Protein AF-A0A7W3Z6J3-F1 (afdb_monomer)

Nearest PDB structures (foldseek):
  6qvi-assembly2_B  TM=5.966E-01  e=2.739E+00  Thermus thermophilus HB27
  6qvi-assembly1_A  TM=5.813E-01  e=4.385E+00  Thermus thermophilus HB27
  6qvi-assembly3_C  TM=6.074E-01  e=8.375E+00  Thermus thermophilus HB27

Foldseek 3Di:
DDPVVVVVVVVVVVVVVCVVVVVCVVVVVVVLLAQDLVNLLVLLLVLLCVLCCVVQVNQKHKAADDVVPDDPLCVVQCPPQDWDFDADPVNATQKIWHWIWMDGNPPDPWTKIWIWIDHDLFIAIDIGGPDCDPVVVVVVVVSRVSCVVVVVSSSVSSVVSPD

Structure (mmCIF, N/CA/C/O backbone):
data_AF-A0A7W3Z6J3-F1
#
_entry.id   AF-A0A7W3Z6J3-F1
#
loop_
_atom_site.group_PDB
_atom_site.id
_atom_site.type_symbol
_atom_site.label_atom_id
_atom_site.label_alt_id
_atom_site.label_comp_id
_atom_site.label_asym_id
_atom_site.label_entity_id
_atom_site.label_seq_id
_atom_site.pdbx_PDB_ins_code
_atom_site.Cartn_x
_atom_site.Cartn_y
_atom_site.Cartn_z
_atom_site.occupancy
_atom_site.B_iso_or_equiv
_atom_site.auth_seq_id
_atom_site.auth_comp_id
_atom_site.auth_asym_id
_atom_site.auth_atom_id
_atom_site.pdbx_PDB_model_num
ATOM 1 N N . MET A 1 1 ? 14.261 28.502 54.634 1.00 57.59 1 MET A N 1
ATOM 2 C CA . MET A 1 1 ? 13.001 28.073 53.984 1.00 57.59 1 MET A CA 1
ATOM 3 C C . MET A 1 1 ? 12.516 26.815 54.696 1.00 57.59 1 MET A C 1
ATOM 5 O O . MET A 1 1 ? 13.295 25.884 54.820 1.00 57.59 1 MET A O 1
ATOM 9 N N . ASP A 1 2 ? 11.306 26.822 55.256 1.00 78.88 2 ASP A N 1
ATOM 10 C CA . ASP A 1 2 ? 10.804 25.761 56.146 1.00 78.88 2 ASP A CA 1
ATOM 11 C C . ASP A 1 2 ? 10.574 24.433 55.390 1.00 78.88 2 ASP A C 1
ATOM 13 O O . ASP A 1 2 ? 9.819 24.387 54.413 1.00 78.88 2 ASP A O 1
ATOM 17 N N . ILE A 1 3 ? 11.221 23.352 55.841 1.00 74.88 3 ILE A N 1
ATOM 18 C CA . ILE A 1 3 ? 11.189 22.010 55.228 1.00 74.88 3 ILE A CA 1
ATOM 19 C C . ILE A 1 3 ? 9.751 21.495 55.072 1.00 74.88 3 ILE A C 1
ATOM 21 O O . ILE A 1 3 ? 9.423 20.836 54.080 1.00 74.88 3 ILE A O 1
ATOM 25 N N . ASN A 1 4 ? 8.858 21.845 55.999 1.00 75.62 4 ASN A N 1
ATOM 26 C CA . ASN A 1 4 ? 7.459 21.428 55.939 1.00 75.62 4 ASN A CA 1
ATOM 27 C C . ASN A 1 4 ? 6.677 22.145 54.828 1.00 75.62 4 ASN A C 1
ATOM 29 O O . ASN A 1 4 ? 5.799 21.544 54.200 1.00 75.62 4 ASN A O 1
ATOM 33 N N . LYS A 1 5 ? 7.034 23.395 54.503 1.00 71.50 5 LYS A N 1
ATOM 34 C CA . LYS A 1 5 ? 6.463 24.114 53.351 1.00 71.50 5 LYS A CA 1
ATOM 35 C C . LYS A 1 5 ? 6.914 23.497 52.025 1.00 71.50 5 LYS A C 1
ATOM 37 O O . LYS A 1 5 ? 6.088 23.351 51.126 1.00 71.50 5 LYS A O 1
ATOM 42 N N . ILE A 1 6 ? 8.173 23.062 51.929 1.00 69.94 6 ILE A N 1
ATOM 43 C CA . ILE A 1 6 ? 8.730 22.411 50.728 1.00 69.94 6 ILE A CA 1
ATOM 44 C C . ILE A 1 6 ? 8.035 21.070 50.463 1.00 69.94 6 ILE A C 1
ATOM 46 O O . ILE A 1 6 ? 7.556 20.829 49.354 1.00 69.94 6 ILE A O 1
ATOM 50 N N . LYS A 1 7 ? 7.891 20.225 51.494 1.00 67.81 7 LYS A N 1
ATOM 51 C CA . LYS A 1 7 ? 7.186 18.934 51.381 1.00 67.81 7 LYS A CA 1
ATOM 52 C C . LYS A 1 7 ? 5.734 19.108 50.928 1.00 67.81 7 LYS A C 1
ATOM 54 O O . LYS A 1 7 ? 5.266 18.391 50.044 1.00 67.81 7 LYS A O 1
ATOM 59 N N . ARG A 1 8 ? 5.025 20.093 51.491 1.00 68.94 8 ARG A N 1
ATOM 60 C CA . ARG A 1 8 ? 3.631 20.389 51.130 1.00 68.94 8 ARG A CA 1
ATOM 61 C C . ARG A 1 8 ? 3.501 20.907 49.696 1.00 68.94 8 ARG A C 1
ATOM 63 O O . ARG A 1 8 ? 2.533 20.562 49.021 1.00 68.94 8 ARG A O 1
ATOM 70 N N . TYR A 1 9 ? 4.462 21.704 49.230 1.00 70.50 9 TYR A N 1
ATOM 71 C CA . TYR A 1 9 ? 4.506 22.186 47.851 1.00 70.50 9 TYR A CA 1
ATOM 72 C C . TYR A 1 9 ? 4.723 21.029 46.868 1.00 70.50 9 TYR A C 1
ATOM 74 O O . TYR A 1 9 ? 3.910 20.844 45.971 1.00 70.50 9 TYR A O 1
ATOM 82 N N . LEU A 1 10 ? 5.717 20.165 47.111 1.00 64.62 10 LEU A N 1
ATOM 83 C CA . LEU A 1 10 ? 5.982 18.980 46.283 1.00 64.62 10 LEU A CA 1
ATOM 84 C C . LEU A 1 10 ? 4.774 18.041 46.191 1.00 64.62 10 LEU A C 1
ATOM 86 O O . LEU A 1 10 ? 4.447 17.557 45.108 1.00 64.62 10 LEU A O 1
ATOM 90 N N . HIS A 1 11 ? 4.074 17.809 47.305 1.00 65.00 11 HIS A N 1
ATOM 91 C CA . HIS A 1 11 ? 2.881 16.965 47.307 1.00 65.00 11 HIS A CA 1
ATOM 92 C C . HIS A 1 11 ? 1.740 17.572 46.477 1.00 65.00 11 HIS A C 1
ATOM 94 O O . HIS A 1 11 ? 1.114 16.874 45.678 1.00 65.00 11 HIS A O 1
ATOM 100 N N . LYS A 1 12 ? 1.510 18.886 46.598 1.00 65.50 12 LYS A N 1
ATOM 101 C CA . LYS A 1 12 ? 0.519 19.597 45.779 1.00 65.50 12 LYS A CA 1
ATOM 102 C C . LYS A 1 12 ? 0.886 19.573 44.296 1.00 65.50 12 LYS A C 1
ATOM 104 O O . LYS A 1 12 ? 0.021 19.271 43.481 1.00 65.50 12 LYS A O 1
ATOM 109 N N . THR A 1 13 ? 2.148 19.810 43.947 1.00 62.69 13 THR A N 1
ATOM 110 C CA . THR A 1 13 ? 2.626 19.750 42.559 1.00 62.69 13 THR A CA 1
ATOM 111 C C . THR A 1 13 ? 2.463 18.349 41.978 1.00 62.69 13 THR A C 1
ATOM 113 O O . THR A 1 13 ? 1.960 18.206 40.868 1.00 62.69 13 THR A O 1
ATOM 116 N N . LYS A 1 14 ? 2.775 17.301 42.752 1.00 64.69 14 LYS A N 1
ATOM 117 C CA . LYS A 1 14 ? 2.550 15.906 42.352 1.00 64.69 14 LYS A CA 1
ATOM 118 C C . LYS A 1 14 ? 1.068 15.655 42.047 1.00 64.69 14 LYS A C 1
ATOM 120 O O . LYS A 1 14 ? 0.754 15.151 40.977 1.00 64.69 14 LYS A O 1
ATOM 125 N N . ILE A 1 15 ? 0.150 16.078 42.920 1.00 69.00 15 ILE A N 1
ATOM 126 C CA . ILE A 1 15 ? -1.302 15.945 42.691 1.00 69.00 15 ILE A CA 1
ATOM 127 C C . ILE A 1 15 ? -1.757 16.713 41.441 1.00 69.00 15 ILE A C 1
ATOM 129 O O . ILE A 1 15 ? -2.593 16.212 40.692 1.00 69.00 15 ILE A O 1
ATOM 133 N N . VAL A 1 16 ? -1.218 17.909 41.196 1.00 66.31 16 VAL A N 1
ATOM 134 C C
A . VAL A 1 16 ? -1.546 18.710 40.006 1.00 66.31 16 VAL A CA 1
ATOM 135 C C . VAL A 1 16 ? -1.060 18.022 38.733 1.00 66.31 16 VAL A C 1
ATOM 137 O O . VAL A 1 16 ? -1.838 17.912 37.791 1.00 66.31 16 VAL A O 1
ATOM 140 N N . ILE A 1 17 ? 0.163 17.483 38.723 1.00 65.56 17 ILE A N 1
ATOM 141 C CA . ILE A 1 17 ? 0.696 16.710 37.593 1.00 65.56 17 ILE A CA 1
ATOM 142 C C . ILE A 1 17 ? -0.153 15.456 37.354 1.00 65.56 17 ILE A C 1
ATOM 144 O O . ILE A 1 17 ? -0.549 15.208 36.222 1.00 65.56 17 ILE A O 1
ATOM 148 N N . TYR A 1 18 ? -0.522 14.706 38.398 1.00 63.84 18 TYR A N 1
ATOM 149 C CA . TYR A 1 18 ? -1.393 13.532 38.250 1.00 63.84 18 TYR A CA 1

## WORK REQUEST
Of the lines above, retype only those from the line containing "ATOM 113 O O" through the line containing "ATOM 120 O O", including both, exactly.

## FINAL ANSWER
ATOM 113 O O . THR A 1 13 ? 1.960 18.206 40.868 1.00 62.69 13 THR A O 1
ATOM 116 N N . LYS A 1 14 ? 2.775 17.301 42.752 1.00 64.69 14 LYS A N 1
ATOM 117 C CA . LYS A 1 14 ? 2.550 15.906 42.352 1.00 64.69 14 LYS A CA 1
ATOM 118 C C . LYS A 1 14 ? 1.068 15.655 42.047 1.00 64.69 14 LYS A C 1
ATOM 120 O O . LYS A 1 14 ? 0.754 15.151 40.977 1.00 64.69 14 LYS A O 1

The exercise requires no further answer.